Dataset entries

☆ ☆ ☆ ☆ ☆ ☆ ☆

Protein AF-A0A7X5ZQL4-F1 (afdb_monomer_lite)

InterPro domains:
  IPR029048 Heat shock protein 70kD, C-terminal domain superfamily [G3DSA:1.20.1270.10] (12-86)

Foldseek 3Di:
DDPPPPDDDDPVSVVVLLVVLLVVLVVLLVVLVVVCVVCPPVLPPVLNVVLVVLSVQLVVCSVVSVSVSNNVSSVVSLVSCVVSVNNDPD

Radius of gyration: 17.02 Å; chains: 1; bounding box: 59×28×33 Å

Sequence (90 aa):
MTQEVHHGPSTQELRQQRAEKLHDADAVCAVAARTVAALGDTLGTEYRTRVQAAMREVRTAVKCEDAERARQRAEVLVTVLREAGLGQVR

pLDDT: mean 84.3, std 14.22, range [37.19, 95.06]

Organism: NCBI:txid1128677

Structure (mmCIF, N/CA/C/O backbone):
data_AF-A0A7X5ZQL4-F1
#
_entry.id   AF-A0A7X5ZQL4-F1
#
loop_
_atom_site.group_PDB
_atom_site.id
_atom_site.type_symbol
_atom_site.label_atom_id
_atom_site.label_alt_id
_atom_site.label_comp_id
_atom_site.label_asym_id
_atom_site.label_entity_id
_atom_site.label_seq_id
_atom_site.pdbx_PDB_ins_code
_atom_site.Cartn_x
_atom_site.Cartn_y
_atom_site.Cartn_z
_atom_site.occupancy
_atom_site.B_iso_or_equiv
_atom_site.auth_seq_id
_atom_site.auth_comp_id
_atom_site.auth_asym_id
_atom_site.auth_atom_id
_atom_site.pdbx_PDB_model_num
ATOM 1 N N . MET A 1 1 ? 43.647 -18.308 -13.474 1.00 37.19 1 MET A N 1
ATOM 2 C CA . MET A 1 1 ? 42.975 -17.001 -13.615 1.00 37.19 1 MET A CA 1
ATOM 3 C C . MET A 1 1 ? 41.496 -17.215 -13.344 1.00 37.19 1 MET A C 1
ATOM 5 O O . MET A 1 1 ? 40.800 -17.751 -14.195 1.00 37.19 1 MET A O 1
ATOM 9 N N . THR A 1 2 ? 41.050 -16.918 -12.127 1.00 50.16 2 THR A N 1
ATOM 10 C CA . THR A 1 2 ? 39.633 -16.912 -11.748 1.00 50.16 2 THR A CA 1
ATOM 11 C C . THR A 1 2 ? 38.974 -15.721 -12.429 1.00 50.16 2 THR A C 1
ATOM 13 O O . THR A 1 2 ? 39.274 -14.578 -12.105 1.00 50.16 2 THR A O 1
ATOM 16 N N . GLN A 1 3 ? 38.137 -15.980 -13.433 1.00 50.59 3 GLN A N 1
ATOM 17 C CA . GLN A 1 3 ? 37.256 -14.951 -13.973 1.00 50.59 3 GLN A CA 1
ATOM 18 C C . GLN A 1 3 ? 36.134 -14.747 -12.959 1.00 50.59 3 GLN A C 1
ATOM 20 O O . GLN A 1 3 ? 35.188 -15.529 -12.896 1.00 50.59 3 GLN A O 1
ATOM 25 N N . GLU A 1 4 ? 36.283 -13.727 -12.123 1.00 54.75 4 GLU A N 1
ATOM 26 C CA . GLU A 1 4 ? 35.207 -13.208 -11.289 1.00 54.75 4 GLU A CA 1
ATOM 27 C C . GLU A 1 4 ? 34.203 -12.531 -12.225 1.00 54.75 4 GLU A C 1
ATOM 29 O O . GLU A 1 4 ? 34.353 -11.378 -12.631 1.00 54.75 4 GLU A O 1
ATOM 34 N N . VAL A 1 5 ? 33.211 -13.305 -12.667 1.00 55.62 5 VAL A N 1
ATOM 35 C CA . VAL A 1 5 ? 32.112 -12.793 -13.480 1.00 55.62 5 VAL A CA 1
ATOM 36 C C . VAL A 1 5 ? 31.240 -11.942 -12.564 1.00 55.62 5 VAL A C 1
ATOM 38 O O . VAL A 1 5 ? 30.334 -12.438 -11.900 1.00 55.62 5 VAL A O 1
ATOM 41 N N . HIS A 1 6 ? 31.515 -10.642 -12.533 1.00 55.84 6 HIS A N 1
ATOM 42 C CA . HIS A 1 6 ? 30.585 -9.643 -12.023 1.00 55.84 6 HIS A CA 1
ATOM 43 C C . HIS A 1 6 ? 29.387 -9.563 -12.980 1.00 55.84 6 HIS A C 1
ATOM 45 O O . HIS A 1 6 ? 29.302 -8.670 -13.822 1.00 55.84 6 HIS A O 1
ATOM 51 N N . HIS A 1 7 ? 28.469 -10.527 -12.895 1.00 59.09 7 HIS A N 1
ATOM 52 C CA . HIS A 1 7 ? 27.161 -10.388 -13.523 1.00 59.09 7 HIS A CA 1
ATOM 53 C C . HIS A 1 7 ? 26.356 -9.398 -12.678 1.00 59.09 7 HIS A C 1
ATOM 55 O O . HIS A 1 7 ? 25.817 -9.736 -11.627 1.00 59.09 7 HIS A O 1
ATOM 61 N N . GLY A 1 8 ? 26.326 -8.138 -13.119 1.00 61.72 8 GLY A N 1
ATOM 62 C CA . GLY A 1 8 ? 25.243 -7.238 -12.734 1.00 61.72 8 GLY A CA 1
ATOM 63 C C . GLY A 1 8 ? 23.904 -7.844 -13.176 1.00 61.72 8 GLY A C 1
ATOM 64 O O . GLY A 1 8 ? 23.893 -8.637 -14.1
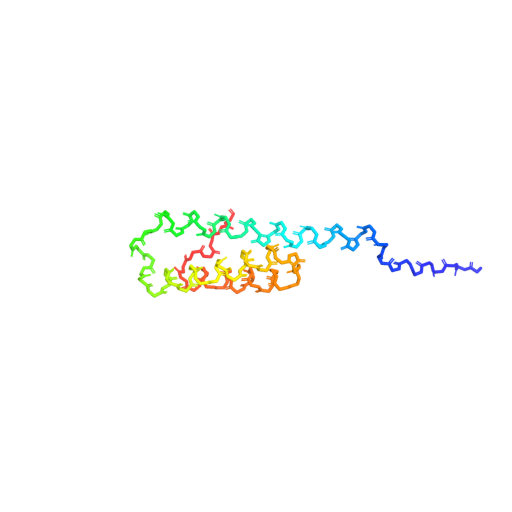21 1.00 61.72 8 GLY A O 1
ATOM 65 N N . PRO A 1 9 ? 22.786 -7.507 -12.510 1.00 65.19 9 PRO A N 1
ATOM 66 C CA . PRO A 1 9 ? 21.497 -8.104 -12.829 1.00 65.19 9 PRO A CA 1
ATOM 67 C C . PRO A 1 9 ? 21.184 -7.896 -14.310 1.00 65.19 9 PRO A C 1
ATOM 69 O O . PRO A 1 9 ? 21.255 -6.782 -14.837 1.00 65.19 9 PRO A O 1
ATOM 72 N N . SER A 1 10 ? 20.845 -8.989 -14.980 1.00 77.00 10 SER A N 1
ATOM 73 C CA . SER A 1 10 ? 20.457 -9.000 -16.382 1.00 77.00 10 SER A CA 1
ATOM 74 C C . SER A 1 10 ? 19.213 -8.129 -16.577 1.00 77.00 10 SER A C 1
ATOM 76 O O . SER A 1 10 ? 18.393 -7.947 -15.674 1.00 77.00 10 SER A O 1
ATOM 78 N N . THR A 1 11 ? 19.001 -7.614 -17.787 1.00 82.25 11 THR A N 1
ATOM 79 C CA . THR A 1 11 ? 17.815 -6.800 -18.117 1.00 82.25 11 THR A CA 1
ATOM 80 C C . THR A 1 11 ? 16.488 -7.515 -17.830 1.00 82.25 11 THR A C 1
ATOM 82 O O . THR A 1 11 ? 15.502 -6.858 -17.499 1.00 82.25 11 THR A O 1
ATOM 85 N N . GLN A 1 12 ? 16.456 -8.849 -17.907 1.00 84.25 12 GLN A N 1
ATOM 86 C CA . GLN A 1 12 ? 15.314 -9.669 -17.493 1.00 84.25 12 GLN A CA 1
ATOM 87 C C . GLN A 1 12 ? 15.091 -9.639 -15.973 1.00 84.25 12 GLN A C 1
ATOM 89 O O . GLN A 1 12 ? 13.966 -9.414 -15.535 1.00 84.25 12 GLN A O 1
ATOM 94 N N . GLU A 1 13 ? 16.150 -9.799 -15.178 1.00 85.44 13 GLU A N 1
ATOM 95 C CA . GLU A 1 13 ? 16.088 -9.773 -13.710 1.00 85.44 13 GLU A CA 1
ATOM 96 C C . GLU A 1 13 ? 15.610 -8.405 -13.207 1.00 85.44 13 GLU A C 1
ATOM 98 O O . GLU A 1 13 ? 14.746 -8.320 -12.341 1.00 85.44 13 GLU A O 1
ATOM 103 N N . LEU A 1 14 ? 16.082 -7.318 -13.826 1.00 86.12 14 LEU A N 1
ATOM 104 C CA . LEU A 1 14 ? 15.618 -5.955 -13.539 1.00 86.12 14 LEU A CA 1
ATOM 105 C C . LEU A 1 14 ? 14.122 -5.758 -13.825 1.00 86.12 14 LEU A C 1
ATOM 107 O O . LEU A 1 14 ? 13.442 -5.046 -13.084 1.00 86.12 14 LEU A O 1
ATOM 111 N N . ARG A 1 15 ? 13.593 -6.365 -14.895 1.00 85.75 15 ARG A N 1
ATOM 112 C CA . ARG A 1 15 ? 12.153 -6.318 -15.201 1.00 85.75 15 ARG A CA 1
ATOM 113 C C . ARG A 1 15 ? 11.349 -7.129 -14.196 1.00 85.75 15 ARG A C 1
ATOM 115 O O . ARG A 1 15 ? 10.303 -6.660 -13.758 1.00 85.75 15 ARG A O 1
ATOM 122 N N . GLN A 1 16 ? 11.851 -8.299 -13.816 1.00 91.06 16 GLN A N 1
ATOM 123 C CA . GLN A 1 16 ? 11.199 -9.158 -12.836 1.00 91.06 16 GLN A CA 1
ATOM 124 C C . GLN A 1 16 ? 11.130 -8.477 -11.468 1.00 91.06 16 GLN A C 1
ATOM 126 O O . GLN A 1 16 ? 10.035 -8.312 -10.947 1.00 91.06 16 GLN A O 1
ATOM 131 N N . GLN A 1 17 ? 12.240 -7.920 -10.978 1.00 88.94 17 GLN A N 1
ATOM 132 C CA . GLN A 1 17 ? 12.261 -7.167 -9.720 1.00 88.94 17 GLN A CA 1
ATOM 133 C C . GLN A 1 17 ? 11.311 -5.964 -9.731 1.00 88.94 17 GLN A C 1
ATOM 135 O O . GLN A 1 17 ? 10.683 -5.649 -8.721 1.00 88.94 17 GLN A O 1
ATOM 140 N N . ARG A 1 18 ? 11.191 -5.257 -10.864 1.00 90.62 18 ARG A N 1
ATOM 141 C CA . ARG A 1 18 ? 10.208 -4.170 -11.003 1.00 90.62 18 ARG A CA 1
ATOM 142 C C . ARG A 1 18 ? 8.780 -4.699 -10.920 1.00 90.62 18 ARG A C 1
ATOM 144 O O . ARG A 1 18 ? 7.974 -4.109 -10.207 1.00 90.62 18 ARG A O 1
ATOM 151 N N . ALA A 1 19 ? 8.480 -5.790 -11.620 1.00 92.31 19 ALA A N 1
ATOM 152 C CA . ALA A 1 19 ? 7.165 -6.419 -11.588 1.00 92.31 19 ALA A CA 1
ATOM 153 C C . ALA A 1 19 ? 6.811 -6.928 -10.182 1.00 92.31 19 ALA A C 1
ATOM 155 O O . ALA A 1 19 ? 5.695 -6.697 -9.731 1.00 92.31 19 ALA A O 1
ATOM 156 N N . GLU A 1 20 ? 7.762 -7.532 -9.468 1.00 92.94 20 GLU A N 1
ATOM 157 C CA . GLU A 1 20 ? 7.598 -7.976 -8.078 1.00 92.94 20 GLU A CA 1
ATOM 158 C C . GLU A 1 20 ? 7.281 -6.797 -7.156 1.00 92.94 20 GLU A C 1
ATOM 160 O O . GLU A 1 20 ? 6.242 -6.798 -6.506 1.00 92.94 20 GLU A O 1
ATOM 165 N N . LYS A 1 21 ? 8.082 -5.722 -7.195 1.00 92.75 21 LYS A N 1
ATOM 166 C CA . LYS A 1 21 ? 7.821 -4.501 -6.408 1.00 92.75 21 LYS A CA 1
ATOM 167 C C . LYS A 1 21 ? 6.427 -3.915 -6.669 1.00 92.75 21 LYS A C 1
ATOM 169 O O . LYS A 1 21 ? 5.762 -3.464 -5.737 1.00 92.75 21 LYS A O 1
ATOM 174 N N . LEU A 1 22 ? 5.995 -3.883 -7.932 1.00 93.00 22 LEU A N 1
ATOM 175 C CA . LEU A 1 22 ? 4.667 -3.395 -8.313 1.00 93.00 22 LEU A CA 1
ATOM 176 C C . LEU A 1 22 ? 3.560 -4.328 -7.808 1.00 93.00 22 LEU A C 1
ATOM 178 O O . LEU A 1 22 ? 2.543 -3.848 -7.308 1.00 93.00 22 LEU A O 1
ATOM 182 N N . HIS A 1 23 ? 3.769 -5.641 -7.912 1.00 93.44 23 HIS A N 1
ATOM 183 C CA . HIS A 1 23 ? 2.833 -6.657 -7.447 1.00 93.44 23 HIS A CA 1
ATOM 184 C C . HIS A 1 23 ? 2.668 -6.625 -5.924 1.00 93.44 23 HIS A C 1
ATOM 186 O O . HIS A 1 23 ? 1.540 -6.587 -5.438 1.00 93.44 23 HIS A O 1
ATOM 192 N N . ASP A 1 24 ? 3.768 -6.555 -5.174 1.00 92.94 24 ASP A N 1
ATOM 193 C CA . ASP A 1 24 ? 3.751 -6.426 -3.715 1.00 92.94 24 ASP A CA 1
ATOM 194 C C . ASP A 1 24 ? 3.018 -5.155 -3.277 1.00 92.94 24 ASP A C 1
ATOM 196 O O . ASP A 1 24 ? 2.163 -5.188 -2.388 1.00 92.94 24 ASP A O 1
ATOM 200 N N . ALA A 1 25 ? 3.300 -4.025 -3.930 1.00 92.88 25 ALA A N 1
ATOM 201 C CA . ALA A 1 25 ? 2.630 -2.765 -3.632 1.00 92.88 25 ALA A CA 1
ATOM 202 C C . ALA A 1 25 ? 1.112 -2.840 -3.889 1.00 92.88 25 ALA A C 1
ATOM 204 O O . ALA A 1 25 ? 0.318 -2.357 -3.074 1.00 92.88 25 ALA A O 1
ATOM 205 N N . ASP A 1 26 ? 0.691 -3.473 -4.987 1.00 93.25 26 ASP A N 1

☆ ☆ ☆ ☆ ☆ ☆ ☆

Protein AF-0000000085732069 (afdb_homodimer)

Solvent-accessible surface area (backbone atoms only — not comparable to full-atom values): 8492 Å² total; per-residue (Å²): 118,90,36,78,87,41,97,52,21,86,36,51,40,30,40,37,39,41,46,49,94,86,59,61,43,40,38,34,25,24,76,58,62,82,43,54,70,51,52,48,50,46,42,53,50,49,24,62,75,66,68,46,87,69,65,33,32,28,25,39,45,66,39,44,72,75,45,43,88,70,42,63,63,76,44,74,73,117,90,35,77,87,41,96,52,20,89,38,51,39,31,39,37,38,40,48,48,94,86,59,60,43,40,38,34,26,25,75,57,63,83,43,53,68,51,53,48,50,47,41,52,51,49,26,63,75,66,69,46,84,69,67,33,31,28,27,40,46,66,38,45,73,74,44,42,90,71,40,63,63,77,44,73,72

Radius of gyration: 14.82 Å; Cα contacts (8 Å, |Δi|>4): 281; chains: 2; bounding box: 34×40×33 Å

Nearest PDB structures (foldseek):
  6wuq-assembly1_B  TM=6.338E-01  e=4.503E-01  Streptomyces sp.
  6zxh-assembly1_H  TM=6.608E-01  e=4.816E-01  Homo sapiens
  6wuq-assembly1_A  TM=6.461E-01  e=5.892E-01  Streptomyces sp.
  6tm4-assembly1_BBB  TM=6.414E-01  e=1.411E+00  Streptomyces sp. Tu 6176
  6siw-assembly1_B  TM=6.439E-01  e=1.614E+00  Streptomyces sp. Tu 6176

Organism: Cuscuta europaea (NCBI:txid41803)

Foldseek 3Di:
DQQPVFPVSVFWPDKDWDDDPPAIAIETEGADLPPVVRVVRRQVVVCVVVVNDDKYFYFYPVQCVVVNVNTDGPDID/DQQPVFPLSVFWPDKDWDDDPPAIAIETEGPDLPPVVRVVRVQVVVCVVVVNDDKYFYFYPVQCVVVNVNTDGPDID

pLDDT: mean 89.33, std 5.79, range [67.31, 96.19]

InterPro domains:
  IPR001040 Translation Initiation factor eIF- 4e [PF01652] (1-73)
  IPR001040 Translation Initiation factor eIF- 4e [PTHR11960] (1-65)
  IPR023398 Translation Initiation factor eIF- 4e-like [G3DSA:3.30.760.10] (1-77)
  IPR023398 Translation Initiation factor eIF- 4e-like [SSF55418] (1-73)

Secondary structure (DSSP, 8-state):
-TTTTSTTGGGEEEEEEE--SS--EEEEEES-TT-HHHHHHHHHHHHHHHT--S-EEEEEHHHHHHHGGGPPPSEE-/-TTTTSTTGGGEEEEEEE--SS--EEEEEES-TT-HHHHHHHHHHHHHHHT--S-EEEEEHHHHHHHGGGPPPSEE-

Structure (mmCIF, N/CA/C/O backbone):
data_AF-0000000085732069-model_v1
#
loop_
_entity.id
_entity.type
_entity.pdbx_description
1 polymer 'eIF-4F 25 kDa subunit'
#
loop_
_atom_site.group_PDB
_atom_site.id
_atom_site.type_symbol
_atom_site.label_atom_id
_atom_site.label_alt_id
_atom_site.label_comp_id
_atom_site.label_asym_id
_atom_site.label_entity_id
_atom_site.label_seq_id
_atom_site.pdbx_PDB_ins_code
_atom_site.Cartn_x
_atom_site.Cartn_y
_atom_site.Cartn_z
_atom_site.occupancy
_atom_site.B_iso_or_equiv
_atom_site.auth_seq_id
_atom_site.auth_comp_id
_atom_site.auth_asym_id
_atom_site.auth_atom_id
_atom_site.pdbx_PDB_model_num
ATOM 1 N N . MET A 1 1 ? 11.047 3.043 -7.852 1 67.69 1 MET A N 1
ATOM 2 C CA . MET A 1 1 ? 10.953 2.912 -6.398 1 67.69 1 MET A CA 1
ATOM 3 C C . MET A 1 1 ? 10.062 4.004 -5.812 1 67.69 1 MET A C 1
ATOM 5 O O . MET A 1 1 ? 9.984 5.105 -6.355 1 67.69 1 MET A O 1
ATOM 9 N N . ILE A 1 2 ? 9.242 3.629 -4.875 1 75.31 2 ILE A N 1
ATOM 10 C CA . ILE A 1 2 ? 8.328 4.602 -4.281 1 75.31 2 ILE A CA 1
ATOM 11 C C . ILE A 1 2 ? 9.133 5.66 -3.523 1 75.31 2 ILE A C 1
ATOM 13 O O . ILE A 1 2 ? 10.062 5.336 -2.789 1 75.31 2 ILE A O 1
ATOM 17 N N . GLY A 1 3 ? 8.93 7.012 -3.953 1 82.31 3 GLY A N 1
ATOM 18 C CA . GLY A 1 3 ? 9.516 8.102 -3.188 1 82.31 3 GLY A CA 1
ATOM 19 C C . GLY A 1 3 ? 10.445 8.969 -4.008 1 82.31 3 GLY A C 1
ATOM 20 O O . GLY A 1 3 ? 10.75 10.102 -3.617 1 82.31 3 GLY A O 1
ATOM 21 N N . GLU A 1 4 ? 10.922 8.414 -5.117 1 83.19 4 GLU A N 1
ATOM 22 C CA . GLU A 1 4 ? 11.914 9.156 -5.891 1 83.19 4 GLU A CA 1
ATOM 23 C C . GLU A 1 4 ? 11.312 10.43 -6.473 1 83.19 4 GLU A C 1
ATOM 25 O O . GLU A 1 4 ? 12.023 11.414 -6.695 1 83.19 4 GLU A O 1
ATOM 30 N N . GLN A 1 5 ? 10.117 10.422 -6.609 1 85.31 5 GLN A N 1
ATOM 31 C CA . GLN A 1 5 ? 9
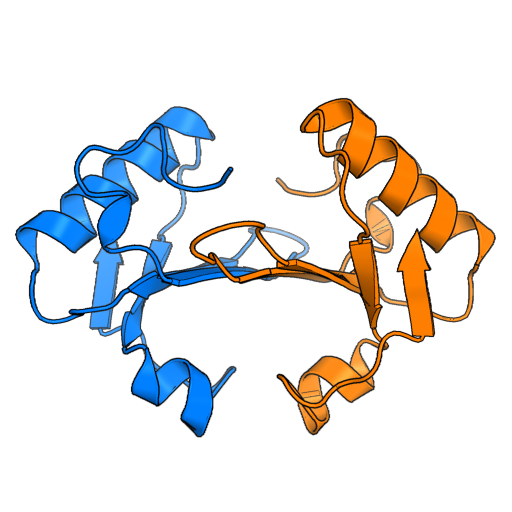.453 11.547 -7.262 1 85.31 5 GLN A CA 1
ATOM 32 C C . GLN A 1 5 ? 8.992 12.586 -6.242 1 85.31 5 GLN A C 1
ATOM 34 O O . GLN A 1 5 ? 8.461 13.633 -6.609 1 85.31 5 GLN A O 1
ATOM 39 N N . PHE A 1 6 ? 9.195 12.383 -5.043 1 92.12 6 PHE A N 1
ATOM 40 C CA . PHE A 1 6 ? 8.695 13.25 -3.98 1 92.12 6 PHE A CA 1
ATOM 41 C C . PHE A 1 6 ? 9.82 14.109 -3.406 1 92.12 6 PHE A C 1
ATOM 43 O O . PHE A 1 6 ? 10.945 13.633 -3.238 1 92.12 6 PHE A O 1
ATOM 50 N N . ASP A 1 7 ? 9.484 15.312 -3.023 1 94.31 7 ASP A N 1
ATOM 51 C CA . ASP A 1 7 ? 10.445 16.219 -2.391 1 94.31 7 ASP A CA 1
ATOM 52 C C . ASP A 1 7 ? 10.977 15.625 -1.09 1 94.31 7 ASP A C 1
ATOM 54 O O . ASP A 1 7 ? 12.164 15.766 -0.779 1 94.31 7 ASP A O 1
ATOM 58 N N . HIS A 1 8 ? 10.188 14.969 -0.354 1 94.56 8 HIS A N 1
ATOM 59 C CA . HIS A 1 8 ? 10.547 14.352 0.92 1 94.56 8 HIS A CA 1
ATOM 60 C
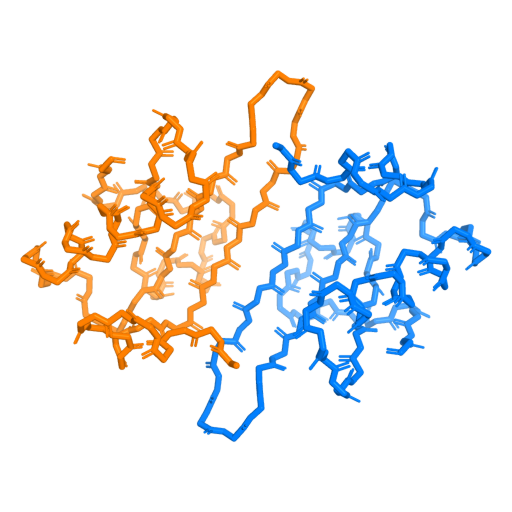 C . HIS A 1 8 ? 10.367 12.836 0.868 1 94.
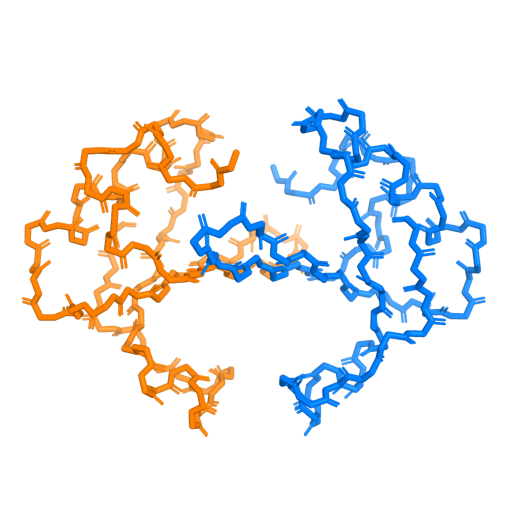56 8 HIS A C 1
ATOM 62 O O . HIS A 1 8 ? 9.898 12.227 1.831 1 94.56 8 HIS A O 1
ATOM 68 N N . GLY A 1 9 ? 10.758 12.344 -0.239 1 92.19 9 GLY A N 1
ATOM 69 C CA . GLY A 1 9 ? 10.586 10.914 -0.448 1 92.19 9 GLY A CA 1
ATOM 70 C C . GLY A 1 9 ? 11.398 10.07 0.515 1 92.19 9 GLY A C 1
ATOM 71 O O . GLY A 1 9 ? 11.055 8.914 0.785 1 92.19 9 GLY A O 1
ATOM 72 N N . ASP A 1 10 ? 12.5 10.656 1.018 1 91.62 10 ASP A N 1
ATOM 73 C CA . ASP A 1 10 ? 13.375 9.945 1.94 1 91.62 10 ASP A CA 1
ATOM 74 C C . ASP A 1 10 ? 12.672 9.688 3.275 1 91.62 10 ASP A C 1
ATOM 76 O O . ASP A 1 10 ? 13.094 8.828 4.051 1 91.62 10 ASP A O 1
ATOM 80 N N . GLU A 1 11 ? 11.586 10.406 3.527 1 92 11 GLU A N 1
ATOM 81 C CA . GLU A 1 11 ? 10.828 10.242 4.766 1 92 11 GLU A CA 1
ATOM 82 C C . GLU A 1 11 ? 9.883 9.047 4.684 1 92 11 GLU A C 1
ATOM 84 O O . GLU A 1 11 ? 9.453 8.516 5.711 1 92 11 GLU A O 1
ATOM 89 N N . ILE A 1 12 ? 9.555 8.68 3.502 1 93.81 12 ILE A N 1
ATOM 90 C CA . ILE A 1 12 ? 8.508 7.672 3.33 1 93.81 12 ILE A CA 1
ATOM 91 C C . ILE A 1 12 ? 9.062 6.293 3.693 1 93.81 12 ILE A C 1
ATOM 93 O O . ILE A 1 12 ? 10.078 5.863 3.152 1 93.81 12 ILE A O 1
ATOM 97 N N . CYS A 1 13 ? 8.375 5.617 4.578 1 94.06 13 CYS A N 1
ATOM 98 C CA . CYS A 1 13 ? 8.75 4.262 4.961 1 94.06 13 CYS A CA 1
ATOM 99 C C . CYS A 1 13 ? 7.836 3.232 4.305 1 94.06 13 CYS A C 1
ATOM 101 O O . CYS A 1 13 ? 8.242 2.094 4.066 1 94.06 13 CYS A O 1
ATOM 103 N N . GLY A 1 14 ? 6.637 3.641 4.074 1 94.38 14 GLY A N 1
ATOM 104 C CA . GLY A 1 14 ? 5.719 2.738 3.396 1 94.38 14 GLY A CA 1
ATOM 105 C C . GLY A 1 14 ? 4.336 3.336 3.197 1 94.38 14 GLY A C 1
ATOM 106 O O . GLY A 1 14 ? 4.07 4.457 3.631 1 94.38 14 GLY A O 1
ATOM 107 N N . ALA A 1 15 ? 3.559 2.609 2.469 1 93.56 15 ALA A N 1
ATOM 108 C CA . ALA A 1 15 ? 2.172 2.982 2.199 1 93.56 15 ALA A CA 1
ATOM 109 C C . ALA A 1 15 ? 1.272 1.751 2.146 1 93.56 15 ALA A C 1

☆ ☆ ☆ ☆ ☆ ☆ ☆

Repeat word for word the lines above that run from the line containing "ATOM 106 O O" through the line containing "ATOM 109 C C", both ends included, and nothing else.

ATOM 106 O O . GLY A 1 14 ? 4.07 4.457 3.631 1 94.38 14 GLY A O 1
ATOM 107 N N . ALA A 1 15 ? 3.559 2.609 2.469 1 93.56 15 ALA A N 1
ATOM 108 C CA . ALA A 1 15 ? 2.172 2.982 2.199 1 93.56 15 ALA A CA 1
ATOM 109 C C . ALA A 1 15 ? 1.272 1.751 2.146 1 93.56 15 ALA A C 1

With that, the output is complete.